As recently as 10 years ago, startups were thought of just as smaller businesses. The basic day-to-day of what they did or at least aspired to do was more or less the same as a large business; it was just a question of scale. Someone good at marketing in a 10-person team needed the same skills and mindset as those working for a big brand. Maybe this was in part because the big business schools taught that marketing was marketing, and finance was finance?
Then along came a new wave of thinkers like Steve Blank, Eric Ries and Alex Osterwalder to change everything. The way businesses perceived themselves began to change, boundaries blurred and startup founders started to realise that they didn’t have to think like their competitors to get ahead of them.

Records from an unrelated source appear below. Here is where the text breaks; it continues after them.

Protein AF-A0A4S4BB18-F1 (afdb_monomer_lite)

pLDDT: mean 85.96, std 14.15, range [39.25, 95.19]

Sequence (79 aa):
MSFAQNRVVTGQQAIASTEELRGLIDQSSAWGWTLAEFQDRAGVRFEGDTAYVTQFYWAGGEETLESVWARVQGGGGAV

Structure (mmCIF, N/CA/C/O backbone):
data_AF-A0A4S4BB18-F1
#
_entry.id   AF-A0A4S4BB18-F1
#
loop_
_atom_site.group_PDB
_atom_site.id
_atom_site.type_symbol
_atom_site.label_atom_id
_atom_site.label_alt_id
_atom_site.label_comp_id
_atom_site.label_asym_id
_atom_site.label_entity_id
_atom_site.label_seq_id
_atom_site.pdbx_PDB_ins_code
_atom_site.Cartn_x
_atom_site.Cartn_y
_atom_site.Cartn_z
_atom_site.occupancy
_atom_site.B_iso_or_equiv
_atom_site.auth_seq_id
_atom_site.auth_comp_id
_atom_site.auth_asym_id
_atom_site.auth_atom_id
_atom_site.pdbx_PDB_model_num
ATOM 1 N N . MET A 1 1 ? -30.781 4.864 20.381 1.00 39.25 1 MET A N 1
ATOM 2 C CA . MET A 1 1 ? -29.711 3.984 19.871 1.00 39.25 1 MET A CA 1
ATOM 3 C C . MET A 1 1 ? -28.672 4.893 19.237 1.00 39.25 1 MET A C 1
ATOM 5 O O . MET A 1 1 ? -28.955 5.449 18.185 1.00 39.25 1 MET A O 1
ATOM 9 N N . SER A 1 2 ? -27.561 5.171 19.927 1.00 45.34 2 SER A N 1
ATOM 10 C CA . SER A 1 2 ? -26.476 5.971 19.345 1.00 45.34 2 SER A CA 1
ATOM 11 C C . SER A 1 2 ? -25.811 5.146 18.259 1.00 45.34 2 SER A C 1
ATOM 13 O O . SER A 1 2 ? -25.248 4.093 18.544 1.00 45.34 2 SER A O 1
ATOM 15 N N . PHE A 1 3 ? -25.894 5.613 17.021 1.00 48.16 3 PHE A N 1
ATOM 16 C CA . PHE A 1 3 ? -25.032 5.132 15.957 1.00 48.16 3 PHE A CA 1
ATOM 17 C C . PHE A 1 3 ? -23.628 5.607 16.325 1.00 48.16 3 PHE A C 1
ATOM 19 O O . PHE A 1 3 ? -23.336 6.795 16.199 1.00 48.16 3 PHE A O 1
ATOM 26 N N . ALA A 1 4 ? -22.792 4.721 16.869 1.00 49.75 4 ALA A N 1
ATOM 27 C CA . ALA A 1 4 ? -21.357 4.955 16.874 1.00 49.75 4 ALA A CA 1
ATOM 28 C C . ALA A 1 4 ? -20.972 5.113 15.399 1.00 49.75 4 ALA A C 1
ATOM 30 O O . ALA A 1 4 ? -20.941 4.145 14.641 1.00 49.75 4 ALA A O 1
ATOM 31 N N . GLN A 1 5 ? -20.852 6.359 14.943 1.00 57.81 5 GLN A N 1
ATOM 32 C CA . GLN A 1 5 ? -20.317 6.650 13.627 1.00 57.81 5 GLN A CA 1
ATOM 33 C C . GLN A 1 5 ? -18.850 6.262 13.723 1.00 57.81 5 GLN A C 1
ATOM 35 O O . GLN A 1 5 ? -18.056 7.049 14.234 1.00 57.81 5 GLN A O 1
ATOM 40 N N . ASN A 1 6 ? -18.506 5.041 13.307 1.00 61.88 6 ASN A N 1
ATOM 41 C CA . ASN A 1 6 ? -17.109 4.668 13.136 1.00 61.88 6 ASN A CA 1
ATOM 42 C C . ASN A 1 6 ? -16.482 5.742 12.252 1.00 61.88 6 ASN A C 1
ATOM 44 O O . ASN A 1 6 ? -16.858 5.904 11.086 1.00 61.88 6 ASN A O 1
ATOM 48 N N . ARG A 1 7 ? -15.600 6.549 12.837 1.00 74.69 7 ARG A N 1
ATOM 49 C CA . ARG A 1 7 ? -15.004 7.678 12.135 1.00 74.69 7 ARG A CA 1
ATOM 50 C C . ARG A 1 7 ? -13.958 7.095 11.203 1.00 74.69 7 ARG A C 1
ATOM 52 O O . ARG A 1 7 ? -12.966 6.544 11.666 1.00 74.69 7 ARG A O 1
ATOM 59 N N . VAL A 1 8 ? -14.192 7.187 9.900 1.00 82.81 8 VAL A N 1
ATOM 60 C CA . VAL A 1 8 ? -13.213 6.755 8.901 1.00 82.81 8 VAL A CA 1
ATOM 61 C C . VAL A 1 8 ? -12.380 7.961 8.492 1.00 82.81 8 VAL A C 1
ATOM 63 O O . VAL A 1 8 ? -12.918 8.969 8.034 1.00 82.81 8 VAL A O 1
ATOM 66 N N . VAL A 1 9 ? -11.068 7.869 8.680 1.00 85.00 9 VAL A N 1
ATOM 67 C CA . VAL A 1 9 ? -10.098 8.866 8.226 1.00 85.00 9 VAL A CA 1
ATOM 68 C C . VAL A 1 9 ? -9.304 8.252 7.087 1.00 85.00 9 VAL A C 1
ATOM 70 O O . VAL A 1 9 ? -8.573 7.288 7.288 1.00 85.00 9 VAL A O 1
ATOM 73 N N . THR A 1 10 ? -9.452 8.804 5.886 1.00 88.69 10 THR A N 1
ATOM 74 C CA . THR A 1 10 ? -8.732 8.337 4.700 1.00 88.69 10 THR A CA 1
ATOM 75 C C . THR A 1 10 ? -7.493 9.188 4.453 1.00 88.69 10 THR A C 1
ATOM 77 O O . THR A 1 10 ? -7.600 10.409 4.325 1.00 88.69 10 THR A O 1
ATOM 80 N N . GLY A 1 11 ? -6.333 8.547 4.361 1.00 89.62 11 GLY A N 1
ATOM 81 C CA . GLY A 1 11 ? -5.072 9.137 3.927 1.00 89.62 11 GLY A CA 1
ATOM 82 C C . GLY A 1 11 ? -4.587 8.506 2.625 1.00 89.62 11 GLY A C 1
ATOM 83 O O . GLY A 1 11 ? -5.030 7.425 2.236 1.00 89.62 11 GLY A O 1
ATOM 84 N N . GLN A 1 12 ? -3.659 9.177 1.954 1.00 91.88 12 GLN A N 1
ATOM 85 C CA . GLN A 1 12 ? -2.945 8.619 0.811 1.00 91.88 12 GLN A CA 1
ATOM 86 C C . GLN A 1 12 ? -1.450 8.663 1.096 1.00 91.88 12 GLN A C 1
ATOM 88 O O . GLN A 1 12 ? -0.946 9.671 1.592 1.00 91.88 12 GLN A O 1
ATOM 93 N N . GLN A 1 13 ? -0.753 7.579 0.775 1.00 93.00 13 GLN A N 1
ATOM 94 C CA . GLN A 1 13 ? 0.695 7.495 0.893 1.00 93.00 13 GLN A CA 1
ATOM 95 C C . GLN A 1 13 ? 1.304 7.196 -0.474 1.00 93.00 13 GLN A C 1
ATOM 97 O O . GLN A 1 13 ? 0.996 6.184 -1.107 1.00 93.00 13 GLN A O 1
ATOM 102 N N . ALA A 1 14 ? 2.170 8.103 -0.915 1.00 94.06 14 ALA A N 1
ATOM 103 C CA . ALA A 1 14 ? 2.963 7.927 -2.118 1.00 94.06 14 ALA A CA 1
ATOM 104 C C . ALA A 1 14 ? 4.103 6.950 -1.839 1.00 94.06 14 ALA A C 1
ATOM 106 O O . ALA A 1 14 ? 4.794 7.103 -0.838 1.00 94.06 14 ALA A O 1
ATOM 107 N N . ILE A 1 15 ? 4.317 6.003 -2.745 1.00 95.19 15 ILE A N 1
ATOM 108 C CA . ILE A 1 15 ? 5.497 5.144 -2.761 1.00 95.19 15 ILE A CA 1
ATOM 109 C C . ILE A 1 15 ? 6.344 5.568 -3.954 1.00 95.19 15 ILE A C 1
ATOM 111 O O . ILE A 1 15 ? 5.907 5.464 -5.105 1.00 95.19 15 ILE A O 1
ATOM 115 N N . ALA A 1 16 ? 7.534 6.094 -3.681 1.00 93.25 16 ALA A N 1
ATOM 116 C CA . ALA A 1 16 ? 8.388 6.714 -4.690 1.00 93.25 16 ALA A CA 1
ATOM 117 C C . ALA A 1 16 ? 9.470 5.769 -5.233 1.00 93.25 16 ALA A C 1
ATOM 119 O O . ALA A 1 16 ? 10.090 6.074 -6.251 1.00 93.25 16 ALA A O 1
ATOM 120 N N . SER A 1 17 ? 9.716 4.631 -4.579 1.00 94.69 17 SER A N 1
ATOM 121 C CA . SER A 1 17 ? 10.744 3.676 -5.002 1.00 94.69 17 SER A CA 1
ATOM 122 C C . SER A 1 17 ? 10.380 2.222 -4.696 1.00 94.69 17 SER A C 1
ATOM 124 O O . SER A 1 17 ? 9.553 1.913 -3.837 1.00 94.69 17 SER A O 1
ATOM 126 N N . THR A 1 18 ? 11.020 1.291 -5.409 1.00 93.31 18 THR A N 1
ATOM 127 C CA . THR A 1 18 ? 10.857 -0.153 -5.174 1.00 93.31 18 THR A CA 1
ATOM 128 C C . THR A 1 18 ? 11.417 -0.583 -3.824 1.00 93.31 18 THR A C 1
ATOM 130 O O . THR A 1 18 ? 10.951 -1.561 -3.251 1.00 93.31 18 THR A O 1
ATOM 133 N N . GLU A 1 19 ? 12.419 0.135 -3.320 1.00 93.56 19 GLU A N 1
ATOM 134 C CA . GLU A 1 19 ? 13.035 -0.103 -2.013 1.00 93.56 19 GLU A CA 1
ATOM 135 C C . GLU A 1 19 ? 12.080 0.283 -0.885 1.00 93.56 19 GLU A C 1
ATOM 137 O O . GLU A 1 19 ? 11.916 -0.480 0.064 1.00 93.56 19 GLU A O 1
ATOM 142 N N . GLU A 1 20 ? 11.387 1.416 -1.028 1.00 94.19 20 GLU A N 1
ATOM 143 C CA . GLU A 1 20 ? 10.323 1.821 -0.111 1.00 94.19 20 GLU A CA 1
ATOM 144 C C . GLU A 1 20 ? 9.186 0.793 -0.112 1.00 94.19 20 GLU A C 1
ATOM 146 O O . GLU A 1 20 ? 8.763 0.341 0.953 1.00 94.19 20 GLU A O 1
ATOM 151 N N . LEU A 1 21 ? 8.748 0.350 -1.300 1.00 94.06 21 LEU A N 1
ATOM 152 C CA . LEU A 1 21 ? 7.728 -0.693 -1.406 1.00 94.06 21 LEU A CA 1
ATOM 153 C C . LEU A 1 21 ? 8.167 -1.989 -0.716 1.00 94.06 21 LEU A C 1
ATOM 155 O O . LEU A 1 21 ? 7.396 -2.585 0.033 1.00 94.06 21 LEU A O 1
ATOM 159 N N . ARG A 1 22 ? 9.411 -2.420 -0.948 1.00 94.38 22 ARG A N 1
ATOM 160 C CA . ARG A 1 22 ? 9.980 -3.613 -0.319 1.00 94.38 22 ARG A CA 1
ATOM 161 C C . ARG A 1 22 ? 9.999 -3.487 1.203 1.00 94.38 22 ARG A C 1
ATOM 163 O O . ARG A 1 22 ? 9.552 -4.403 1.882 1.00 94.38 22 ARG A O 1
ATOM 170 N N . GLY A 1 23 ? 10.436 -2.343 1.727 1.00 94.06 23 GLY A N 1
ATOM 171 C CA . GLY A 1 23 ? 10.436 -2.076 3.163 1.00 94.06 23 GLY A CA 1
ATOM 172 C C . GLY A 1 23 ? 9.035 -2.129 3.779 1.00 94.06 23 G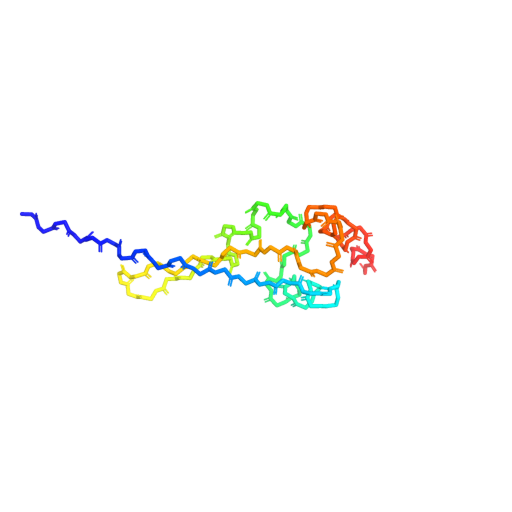LY A C 1
ATOM 173 O O . GLY A 1 23 ? 8.869 -2.682 4.864 1.00 94.06 23 GLY A O 1
ATOM 174 N N . LEU A 1 24 ? 8.015 -1.622 3.077 1.00 92.88 24 LEU A N 1
ATOM 175 C CA . LEU A 1 24 ? 6.617 -1.728 3.512 1.00 92.88 24 LEU A CA 1
ATOM 176 C C . LEU A 1 24 ? 6.118 -3.180 3.513 1.00 92.88 24 LEU A C 1
ATOM 178 O O . LEU A 1 24 ? 5.419 -3.585 4.446 1.00 92.88 24 LEU A O 1
ATOM 182 N N . ILE A 1 25 ? 6.495 -3.967 2.502 1.00 93.69 25 ILE A N 1
ATOM 183 C CA . ILE A 1 25 ? 6.173 -5.398 2.424 1.00 93.69 25 ILE A CA 1
ATOM 184 C C . ILE A 1 25 ? 6.832 -6.158 3.581 1.00 93.69 25 ILE A C 1
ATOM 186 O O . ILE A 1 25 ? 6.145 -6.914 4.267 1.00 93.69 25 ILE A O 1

But we’ve hit a problem. At a time when technologies and ways of working are converging to create a more nimble and entrepreneurial society, many of our most promising startups have forgotten the reason they exist. That is to grow. The reason they’ve forgotten how to do this is in part due to the well-meaning but unhelpful gaze of the media.
The changing expectations and ambitions of startups and corporates is a bit like the analogy of the hunter/farmer. Startups are more about hunting while corporations are more about farming.

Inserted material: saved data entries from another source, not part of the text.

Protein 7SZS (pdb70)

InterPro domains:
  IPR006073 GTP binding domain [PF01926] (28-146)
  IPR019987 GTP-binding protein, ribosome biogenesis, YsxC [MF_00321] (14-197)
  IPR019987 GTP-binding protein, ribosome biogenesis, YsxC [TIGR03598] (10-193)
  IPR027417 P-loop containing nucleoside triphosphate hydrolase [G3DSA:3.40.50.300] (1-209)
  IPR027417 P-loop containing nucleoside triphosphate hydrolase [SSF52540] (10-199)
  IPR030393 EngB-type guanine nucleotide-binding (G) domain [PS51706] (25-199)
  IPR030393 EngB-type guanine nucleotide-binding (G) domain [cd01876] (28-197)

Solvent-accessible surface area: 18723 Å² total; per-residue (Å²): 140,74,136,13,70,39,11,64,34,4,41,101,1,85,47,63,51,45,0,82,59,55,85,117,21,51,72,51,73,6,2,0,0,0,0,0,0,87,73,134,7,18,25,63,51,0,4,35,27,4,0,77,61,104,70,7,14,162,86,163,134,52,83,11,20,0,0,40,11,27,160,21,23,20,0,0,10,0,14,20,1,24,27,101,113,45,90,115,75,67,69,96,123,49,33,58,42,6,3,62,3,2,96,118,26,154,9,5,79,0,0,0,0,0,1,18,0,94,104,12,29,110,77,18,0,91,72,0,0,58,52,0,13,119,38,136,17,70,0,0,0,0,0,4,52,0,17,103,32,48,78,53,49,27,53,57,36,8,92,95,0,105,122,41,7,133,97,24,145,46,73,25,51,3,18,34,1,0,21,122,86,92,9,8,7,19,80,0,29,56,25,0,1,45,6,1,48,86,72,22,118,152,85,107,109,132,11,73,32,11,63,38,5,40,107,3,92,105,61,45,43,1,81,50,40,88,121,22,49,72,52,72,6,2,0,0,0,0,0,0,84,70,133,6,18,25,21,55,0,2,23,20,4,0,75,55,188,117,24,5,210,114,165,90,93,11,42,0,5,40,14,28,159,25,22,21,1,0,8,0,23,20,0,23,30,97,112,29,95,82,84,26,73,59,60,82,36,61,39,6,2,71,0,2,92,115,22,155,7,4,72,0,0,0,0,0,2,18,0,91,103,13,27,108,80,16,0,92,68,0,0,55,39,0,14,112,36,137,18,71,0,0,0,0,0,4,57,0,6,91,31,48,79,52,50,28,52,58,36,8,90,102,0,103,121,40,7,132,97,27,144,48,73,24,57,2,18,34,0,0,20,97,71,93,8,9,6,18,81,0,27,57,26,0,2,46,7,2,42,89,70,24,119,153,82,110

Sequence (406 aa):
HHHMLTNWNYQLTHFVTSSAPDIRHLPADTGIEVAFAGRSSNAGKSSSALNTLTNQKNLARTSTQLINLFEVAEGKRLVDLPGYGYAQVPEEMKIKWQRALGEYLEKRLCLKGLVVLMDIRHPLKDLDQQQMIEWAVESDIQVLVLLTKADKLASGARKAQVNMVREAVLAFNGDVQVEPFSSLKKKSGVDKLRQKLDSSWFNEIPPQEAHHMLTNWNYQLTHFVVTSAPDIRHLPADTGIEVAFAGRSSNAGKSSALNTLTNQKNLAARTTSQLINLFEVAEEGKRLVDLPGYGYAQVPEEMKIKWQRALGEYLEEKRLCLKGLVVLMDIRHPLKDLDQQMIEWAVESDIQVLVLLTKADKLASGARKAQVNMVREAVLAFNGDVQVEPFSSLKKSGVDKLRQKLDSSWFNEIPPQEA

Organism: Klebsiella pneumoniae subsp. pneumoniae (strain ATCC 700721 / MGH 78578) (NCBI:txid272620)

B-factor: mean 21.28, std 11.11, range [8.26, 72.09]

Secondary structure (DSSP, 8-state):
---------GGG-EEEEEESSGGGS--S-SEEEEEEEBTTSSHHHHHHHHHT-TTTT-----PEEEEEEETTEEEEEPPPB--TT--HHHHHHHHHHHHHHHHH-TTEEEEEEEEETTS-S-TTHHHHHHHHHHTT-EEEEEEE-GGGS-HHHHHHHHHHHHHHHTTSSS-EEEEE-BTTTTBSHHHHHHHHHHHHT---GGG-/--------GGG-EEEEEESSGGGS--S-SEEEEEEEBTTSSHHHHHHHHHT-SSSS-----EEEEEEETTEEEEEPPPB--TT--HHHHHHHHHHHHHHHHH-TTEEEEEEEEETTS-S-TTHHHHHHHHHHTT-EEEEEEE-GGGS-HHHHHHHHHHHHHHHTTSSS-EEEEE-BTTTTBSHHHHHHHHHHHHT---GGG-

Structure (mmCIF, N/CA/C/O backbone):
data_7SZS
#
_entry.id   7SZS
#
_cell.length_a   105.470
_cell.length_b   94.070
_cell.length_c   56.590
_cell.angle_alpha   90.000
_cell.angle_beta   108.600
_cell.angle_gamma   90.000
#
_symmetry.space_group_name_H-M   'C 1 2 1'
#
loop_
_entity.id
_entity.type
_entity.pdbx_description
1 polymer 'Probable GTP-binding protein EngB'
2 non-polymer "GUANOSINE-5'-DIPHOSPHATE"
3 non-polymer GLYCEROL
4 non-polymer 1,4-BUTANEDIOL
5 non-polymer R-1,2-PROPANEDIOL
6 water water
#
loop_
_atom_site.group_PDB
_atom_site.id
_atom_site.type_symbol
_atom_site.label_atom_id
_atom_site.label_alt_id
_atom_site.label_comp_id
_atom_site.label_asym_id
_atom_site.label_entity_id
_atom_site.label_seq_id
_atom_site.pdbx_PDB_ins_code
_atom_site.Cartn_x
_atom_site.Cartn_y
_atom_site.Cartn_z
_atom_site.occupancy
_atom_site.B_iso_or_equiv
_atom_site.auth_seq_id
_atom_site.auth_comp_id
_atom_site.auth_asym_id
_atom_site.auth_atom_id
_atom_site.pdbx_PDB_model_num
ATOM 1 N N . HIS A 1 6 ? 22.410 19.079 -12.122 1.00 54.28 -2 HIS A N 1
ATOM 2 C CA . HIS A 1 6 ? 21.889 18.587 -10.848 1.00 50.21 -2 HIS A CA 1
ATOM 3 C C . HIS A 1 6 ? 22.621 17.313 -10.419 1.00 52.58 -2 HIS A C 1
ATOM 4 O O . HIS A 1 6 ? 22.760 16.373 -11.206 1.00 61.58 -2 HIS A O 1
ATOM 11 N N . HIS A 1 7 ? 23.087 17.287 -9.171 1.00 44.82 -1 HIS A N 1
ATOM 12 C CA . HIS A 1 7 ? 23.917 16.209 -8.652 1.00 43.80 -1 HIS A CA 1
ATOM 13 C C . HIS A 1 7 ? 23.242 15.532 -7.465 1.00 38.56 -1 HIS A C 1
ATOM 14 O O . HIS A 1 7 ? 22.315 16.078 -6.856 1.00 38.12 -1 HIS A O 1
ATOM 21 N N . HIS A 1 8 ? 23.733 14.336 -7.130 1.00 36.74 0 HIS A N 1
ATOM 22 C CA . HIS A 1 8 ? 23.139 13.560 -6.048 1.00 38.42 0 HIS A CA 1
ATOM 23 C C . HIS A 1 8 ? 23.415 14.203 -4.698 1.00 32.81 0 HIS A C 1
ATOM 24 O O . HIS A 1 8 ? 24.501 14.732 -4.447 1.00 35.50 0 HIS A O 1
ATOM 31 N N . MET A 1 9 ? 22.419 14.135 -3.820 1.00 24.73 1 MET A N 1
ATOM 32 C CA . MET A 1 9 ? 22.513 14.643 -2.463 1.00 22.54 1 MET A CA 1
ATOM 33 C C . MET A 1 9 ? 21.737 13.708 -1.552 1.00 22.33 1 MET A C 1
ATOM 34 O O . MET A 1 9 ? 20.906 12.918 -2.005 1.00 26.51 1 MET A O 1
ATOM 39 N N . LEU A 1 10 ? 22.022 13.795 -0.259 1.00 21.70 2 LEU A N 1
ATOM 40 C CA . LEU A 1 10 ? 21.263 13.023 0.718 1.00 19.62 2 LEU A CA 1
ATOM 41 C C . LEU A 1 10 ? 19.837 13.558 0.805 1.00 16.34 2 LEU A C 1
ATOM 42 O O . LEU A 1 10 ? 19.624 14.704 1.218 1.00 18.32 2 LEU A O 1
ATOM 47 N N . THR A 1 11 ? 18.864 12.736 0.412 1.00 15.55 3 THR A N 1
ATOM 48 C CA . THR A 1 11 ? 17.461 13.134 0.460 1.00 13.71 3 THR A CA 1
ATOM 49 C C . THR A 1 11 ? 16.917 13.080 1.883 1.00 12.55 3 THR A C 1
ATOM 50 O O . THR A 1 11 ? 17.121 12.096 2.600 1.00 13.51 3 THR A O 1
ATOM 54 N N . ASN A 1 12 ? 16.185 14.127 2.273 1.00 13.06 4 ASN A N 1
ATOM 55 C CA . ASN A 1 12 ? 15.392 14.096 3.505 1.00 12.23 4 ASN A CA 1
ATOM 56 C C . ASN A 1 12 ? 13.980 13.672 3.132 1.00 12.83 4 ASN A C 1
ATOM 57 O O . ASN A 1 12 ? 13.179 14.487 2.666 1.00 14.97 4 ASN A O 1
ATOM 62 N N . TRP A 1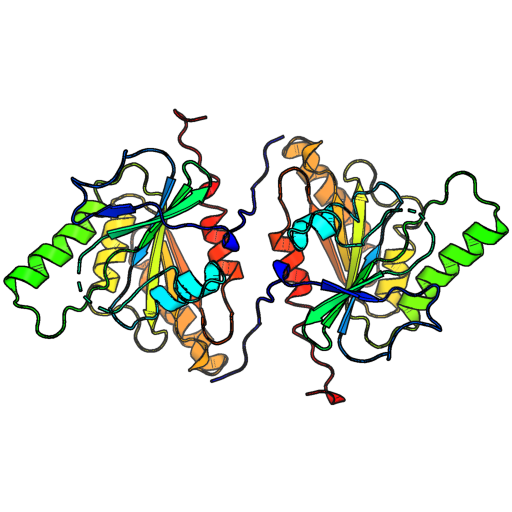 13 ? 13.664 12.400 3.347 1.00 11.17 5 TRP A N 1
ATOM 63 C CA . TRP A 1 13 ? 12.371 11.879 2.932 1.00 12.34 5 TRP A CA 1
ATOM 64 C C . TRP A 1 13 ? 11.271 12.456 3.804 1.00 12.33 5 TRP A C 1
ATOM 65 O O . TRP A 1 13 ? 11.502 12.851 4.949 1.00 13.01 5 TRP A O 1
ATOM 76 N N . ASN A 1 14 ? 10.066 12.529 3.240 1.00 12.77 6 ASN A N 1
ATOM 77 C CA . ASN A 1 14 ? 8.918 13.046 3.977 1.00 11.41 6 ASN A CA 1
ATOM 78 C C . ASN A 1 14 ? 8.199 11.881 4.644 1.00 9.74 6 ASN A C 1
ATOM 79 O O . ASN A 1 14 ? 7.351 11.228 4.035 1.00 12.12 6 ASN A O 1
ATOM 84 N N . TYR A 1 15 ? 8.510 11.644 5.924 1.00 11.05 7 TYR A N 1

For years the attention was mostly on the farmer. The City, big advertising agencies, FTSE 100 corporates – that is where the most promising graduates wanted to work – after all, it was where the money was. What made the likes of Lord Browne at BP impressive was the size of the organisation that they ran. But in the past two decades more and more attention has started being paid to the hunters as figures like Anita Roddick and James Dyson become the inspirational role models for the next generation.
In an age of below-trend GDP growth and high unemployment in advanced economies, these risk-taking startup entrepreneurs are today favourably contrasted with the so-called corporate types who are questioned as being much less the free market capitalists they often claim to be. Rather like the question that C.P. Snow asked in 1959 about the divide between Art and Science, are there two irreconcilable cultures here that are increasingly diverging in a world where convergence and collaboration is becoming more commonplace?
My answer is that while we need to celebrate and applaud startups, the new wave of innovative and disruptive thinking is now proving burdensome. Too much attention is now being paid on the ‘S’ of SMEs and not enough on the ‘M’ – the medium sized business, those that survive the startup hype and become scalable businesses. The way I like to explain this contrast is to quote Schramm’s Law: The single most important contributor to a nation’s economic growth is the number of startups that grow to a billion dollars in revenue within 20 years. So we should be talking less about startups and more about how these startups get big.
The works of Blank, Ries and Osterwalder (as well as that of Carl Schramm) should aid both sides to get past this divide and understand the role that both play in a nation’s prosperity. Startups should realise that they are not as successful as they think they are and that they need to plug into the farming culture that large corporations provide for their products to gain mass acceptance. Similarly, corporate types need to understand that startups are experiments and not to analyse them as if they were established companies.
In a world of change, new opportunities and new technology, the way society views, encourages and supports startups needs to focus on metrics like user engagement and not on the overall financials. Let them take risks and validate ideas in a way that would be too slow and too expensive for an in-house team.
Silicon Valley has created the position of Startup Liaison both as a way of identifying potential disruptive innovation but perhaps more importantly ensuring that product managers in large companies do not get distracted. These people, to borrow from Liam Neeson in the film Taken, have a very particular set of skills; skills they have acquired over a very long career. They may be former entrepreneurs who have startup DNA but more importantly the credibility to stare at a self-satisfied millennial and say, ‘You know, when you take someone’s money, you have a responsibility to that customer’.
Too many startups die as they never break out of the realm of being interesting but not essential. Similarly we think of DEC, Sun, BlackBerry, Nokia and Nortel as corporations that got sucker punched. Both sides need to work out a better way to talk to each other. Both sides are now losing out.